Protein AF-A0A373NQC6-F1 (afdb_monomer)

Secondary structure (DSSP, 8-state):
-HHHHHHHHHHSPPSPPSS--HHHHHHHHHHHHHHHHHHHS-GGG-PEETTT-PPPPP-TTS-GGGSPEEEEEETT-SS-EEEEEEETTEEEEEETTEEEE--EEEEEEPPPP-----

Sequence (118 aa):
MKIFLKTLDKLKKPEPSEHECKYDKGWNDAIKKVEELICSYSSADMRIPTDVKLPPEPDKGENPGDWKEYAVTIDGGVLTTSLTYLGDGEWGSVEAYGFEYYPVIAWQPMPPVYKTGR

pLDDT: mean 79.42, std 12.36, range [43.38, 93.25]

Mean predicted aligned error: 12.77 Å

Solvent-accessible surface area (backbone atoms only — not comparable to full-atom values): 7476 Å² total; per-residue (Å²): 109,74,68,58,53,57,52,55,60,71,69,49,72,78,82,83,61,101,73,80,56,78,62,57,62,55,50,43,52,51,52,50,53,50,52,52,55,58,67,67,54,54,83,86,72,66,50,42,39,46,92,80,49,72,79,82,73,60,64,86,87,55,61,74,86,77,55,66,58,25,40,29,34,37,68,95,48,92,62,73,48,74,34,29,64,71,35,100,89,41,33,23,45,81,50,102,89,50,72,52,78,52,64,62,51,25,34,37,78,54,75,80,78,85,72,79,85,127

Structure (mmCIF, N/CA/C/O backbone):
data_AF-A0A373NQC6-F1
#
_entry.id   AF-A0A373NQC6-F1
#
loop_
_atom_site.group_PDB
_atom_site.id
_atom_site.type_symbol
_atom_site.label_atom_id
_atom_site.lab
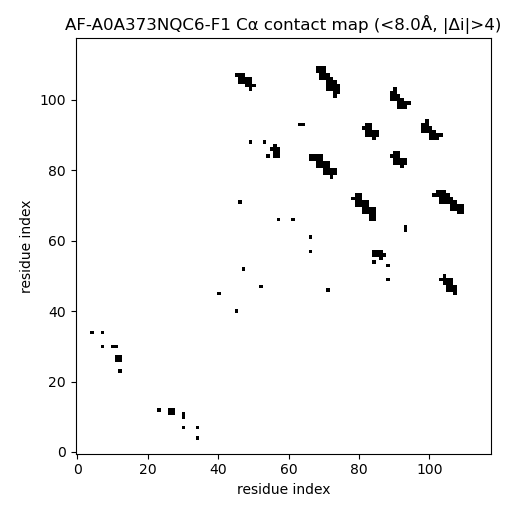el_alt_id
_atom_site.label_comp_id
_atom_site.label_asym_id
_atom_site.label_entity_id
_atom_site.label_seq_id
_atom_site.pdbx_PDB_ins_code
_atom_site.Cartn_x
_atom_site.Cartn_y
_atom_site.Cartn_z
_atom_site.occupancy
_atom_site.B_iso_or_equiv
_atom_site.auth_seq_id
_atom_site.auth_comp_id
_atom_site.auth_asym_id
_atom_site.auth_atom_id
_atom_site.pdbx_PDB_model_num
ATOM 1 N N . MET A 1 1 ? -2.101 6.024 9.386 1.00 64.69 1 MET A N 1
ATOM 2 C CA . MET A 1 1 ? -2.944 5.763 10.578 1.00 64.69 1 MET A CA 1
ATOM 3 C C . MET A 1 1 ? -3.332 6.996 11.404 1.00 64.69 1 MET A C 1
ATOM 5 O O . MET A 1 1 ? -4.506 7.125 11.722 1.00 64.69 1 MET A O 1
ATOM 9 N N . LYS A 1 2 ? -2.421 7.939 11.714 1.00 62.31 2 LYS A N 1
ATOM 10 C CA . LYS A 1 2 ? -2.741 9.141 12.529 1.00 62.31 2 LYS A CA 1
ATOM 11 C C . LYS A 1 2 ? -3.939 9.963 12.026 1.00 62.31 2 LYS A C 1
ATOM 13 O O . LYS A 1 2 ? -4.661 10.531 12.832 1.00 62.31 2 LYS A O 1
ATOM 18 N N . ILE A 1 3 ? -4.151 10.029 10.709 1.00 70.19 3 ILE A N 1
ATOM 19 C CA . ILE A 1 3 ? -5.297 10.735 10.111 1.00 70.19 3 ILE A CA 1
ATOM 20 C C . ILE A 1 3 ? -6.610 10.003 10.419 1.00 70.19 3 ILE A C 1
ATOM 22 O O . ILE A 1 3 ? -7.570 10.644 10.821 1.00 70.19 3 ILE A O 1
ATOM 26 N N . PHE A 1 4 ? -6.635 8.671 10.306 1.00 69.38 4 PHE A N 1
ATOM 27 C CA . PHE A 1 4 ? -7.820 7.860 10.599 1.00 69.38 4 PHE A CA 1
ATOM 28 C C . PHE A 1 4 ? -8.209 7.930 12.081 1.00 69.38 4 PHE A C 1
ATOM 30 O O . PHE A 1 4 ? -9.370 8.169 12.389 1.00 69.38 4 PHE A O 1
ATOM 37 N N . LEU A 1 5 ? -7.231 7.840 12.992 1.00 76.94 5 LEU A N 1
ATOM 38 C CA . LEU A 1 5 ? -7.463 8.010 14.434 1.00 76.94 5 LEU A CA 1
ATOM 39 C C . LEU A 1 5 ? -8.009 9.409 14.764 1.00 76.94 5 LEU A C 1
ATOM 41 O O . LEU A 1 5 ? -8.967 9.536 15.513 1.00 76.94 5 LEU A O 1
ATOM 45 N N . LYS A 1 6 ? -7.475 10.465 14.133 1.00 79.06 6 LYS A N 1
ATOM 46 C CA . LYS A 1 6 ? -8.026 11.827 14.262 1.00 79.06 6 LYS A CA 1
ATOM 47 C C . LYS A 1 6 ? -9.458 11.945 13.737 1.00 79.06 6 LYS A C 1
ATOM 49 O O . LYS A 1 6 ? -10.202 12.800 14.205 1.00 79.06 6 LYS A O 1
ATOM 54 N N . THR A 1 7 ? -9.834 11.150 12.739 1.00 82.06 7 THR A N 1
ATOM 55 C CA . THR A 1 7 ? -11.209 11.119 12.229 1.00 82.06 7 THR A CA 1
ATOM 56 C C . THR A 1 7 ? -12.134 10.358 13.176 1.00 82.06 7 THR A C 1
ATOM 58 O O . THR A 1 7 ? -13.230 10.844 13.428 1.00 82.06 7 THR A O 1
ATOM 61 N N . LEU A 1 8 ? -11.696 9.228 13.744 1.00 83.94 8 LEU A N 1
ATOM 62 C CA . LEU A 1 8 ? -12.451 8.491 14.767 1.00 83.94 8 LEU A CA 1
ATOM 63 C C . LEU A 1 8 ? -12.727 9.351 16.001 1.00 83.94 8 LEU A C 1
ATOM 65 O O . LEU A 1 8 ? -13.844 9.353 16.510 1.00 83.94 8 LEU A O 1
ATOM 69 N N . ASP A 1 9 ? -11.747 10.145 16.425 1.00 83.44 9 ASP A N 1
ATOM 70 C CA . ASP A 1 9 ? -11.895 11.033 17.576 1.00 83.44 9 ASP A CA 1
ATOM 71 C C . ASP A 1 9 ? -12.999 12.086 17.
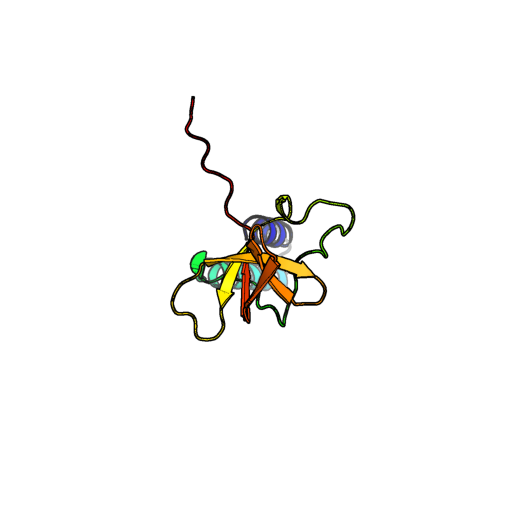364 1.00 83.44 9 ASP A C 1
ATOM 73 O O . ASP A 1 9 ? -13.787 12.361 18.263 1.00 83
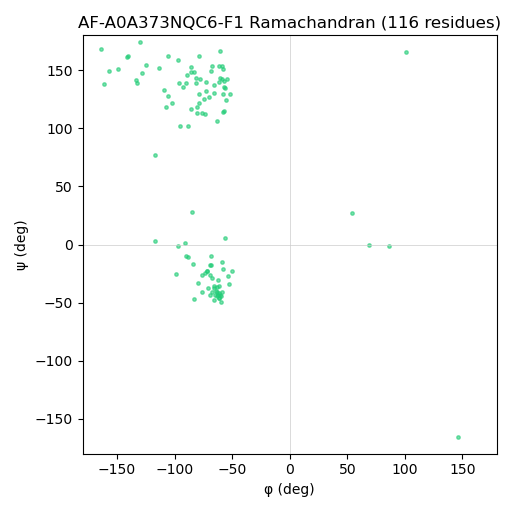.44 9 ASP A O 1
ATOM 77 N N . LYS A 1 10 ? -13.159 12.586 16.129 1.00 86.50 10 LYS A N 1
ATOM 78 C CA . LYS A 1 10 ? -14.260 13.496 15.753 1.00 86.50 10 LYS A CA 1
ATOM 79 C C . LYS A 1 10 ? -15.642 12.835 15.760 1.00 86.50 10 LYS A C 1
ATOM 81 O O . LYS A 1 10 ? -16.643 13.547 15.736 1.00 86.50 10 LYS A O 1
ATOM 86 N N . LEU A 1 11 ? -15.711 11.502 15.730 1.00 84.31 11 LEU A N 1
ATOM 87 C CA . LEU A 1 11 ? -16.964 10.743 15.781 1.00 84.31 11 LEU A CA 1
ATOM 88 C C . LEU A 1 11 ? -17.403 10.430 17.217 1.00 84.31 11 LEU A C 1
ATOM 90 O O . LEU A 1 11 ? -18.542 9.988 17.408 1.00 84.31 11 LEU A O 1
ATOM 94 N N . LYS A 1 12 ? -16.536 10.655 18.216 1.00 83.69 12 LYS A N 1
ATOM 95 C CA . LYS A 1 12 ? -16.886 10.499 19.631 1.00 83.69 12 LYS A CA 1
ATOM 96 C C . LYS A 1 12 ? -17.933 11.536 20.020 1.00 83.69 12 LYS A C 1
ATOM 98 O O . LYS A 1 12 ? -17.864 12.703 19.634 1.00 83.69 12 LYS A O 1
ATOM 103 N N . LYS A 1 13 ? -18.931 11.102 20.782 1.00 80.94 13 LYS A N 1
ATOM 104 C CA . LYS A 1 13 ? -19.932 12.000 21.362 1.00 80.94 13 LYS A CA 1
ATOM 105 C C . LYS A 1 13 ? -19.331 12.709 22.584 1.00 80.94 13 LYS A C 1
ATOM 107 O O . LYS A 1 13 ? -18.570 12.060 23.306 1.00 80.94 13 LYS A O 1
ATOM 112 N N . PRO A 1 14 ? -19.645 14.000 22.813 1.00 74.44 14 PRO A N 1
ATOM 113 C CA . PRO A 1 14 ? -19.171 14.740 23.982 1.00 74.44 14 PRO A CA 1
ATOM 114 C C . PRO A 1 14 ? -19.613 14.069 25.291 1.00 74.44 14 PRO A C 1
ATOM 116 O O . PRO A 1 14 ? -20.620 13.360 25.323 1.00 74.44 14 PRO A O 1
ATOM 119 N N . GLU A 1 15 ? -18.844 14.286 26.360 1.00 63.22 15 GLU A N 1
ATOM 120 C CA . GLU A 1 15 ? -19.167 13.799 27.707 1.00 63.22 15 GLU A CA 1
ATOM 121 C C . GLU A 1 15 ? -20.534 14.315 28.196 1.00 63.22 15 GLU A C 1
ATOM 123 O O . GLU A 1 15 ? -21.003 15.364 27.742 1.00 63.22 15 GLU A O 1
ATOM 128 N N . PRO A 1 16 ? -21.218 13.553 29.068 1.00 55.81 16 PRO A N 1
ATOM 129 C CA . PRO A 1 16 ? -22.667 13.621 29.183 1.00 55.81 16 PRO A CA 1
ATOM 130 C C . PRO A 1 16 ? -23.145 14.935 29.807 1.00 55.81 16 PRO A C 1
ATOM 132 O O . PRO A 1 16 ? -22.752 15.296 30.915 1.00 55.81 16 PRO A O 1
ATOM 135 N N . SER A 1 17 ? -24.066 15.607 29.115 1.00 59.31 17 SER A N 1
ATOM 136 C CA . SER A 1 17 ? -25.042 16.494 29.746 1.00 59.31 17 SER A CA 1
ATOM 137 C C . SER A 1 17 ? -26.174 15.655 30.353 1.00 59.31 17 SER A C 1
ATOM 139 O O . SER A 1 17 ? -26.340 14.485 30.011 1.00 59.31 17 SER A O 1
ATOM 141 N N . GLU A 1 18 ? -26.950 16.246 31.264 1.00 56.12 18 GLU A N 1
ATOM 142 C CA . GLU A 1 18 ? -27.933 15.619 32.175 1.00 56.12 18 GLU A CA 1
ATOM 143 C C . GLU A 1 18 ? -29.055 14.779 31.519 1.00 56.12 18 GLU A C 1
ATOM 145 O O . GLU A 1 18 ? -29.973 14.315 32.194 1.00 56.12 18 GLU A O 1
ATOM 150 N N . HIS A 1 19 ? -29.030 14.570 30.204 1.00 57.47 19 HIS A N 1
ATOM 151 C CA . HIS A 1 19 ? -29.969 13.736 29.461 1.00 57.47 19 HIS A CA 1
ATOM 152 C C . HIS A 1 19 ? -29.211 12.568 28.819 1.00 57.47 19 HIS A C 1
ATOM 154 O O . HIS A 1 19 ? -28.916 12.571 27.625 1.00 57.47 19 HIS A O 1
ATOM 160 N N . GLU A 1 20 ? -28.872 11.560 29.631 1.00 57.19 20 GLU A N 1
ATOM 161 C CA . GLU A 1 20 ? -28.173 10.357 29.168 1.00 57.19 20 GLU A CA 1
ATOM 162 C C . GLU A 1 20 ? -29.021 9.569 28.160 1.00 57.19 20 GLU A C 1
ATOM 164 O O . GLU A 1 20 ? -29.953 8.839 28.510 1.00 57.19 20 GLU A O 1
ATOM 169 N N . CYS A 1 21 ? -28.645 9.636 26.886 1.00 60.75 21 CYS A N 1
ATOM 170 C CA . CYS A 1 21 ? -29.094 8.666 25.906 1.00 60.75 21 CYS A CA 1
ATOM 171 C C . CYS A 1 21 ? -28.232 7.402 26.051 1.00 60.75 21 CYS A C 1
ATOM 173 O O . CYS A 1 21 ? -27.036 7.411 25.761 1.00 60.75 21 CYS A O 1
ATOM 175 N N . LYS A 1 22 ? -28.828 6.280 26.480 1.00 61.91 22 LYS A N 1
ATOM 176 C CA . LYS A 1 22 ? -28.145 4.974 26.645 1.00 61.91 22 LYS A CA 1
ATOM 177 C C . LYS A 1 22 ? -27.323 4.525 25.422 1.00 61.91 22 LYS A C 1
ATOM 179 O O . LYS A 1 22 ? -26.407 3.718 25.557 1.00 61.91 22 LYS A O 1
ATOM 184 N N . TYR A 1 23 ? -27.655 5.039 24.237 1.00 62.22 23 TYR A N 1
ATOM 185 C CA . TYR A 1 23 ? -26.984 4.728 22.979 1.00 62.22 23 TYR A CA 1
ATOM 186 C C . TYR A 1 23 ? -25.623 5.435 22.823 1.00 62.22 23 TYR A C 1
ATOM 188 O O . TYR A 1 23 ? -24.741 4.880 22.172 1.00 62.22 23 TYR A O 1
ATOM 196 N N . ASP A 1 24 ? -25.400 6.587 23.467 1.00 70.31 24 ASP A N 1
ATOM 197 C CA . ASP A 1 24 ? -24.149 7.353 23.331 1.00 70.31 24 ASP A CA 1
ATOM 198 C C . ASP A 1 24 ? -22.965 6.660 24.027 1.00 70.31 24 ASP A C 1
ATOM 200 O O . ASP A 1 24 ? -21.859 6.612 23.484 1.00 70.31 24 ASP A O 1
ATOM 204 N N . LYS A 1 25 ? -23.207 6.025 25.185 1.00 75.12 25 LYS A N 1
ATOM 205 C CA . LYS A 1 25 ? -22.207 5.188 25.877 1.00 75.12 25 LYS A CA 1
ATOM 206 C C . LYS A 1 25 ? -21.786 3.989 25.021 1.00 75.12 25 LYS A C 1
ATOM 208 O O . LYS A 1 25 ? -20.596 3.706 24.910 1.00 75.12 25 LYS A O 1
ATOM 213 N N . GLY A 1 26 ? -22.749 3.314 24.386 1.00 82.94 26 GLY A N 1
ATOM 214 C CA . GLY A 1 26 ? -22.476 2.179 23.499 1.00 82.94 26 GLY A CA 1
ATOM 215 C C . GLY A 1 26 ? -21.695 2.576 22.242 1.00 82.94 26 GLY A C 1
ATOM 216 O O . GLY A 1 26 ? -20.801 1.849 21.817 1.00 82.94 26 GLY A O 1
ATOM 217 N N . TRP A 1 27 ? -21.984 3.752 21.680 1.00 85.69 27 TRP A N 1
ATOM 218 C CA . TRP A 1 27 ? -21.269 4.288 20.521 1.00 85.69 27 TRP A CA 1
####################
### [EXERCISE OBJECTIVE]
The lines above starting at the one that contains "ATOM 105 C C" and ending at the one that contains "ATOM 130 C C" must be transcribed exactly, and no other lines may appear.

### [WRITTEN REPLY]
ATOM 105 C C . LYS A 1 13 ? -19.331 12.709 22.584 1.00 80.94 13 LYS A C 1
ATOM 107 O O . LYS A 1 13 ? -18.570 12.060 23.306 1.00 80.94 13 LYS A O 1
ATOM 112 N N . PRO A 1 14 ? -19.645 14.000 22.813 1.00 74.44 14 PRO A N 1
ATOM 113 C CA . PRO A 1 14 ? -19.171 14.740 23.982 1.00 74.44 14 PRO A CA 1
ATOM 114 C C . PRO A 1 14 ? -19.613 14.069 25.291 1.00 74.44 14 PRO A C 1
ATOM 116 O O . PRO A 1 14 ? -20.620 13.360 25.323 1.00 74.44 14 PRO A O 1
ATOM 119 N N . GLU A 1 15 ? -18.844 14.286 26.360 1.00 63.22 15 GLU A N 1
ATOM 120 C CA . GLU A 1 15 ? -19.167 13.799 27.707 1.00 63.22 15 GLU A CA 1
ATOM 121 C C . GLU A 1 15 ? -20.534 14.315 28.196 1.00 63.22 15 GLU A C 1
ATOM 123 O O . GLU A 1 15 ? -21.003 15.364 27.742 1.00 63.22 15 GLU A O 1
ATOM 128 N N . PRO A 1 16 ? -21.218 13.553 29.068 1.00 55.81 16 PRO A N 1
ATOM 129 C CA . PRO A 1 16 ? -22.667 13.621 29.183 1.00 55.81 16 PRO A CA 1
ATOM 130 C C . PRO A 1 16 ? -23.145 14.935 29.807 1.00 55.81 16 PRO A C 1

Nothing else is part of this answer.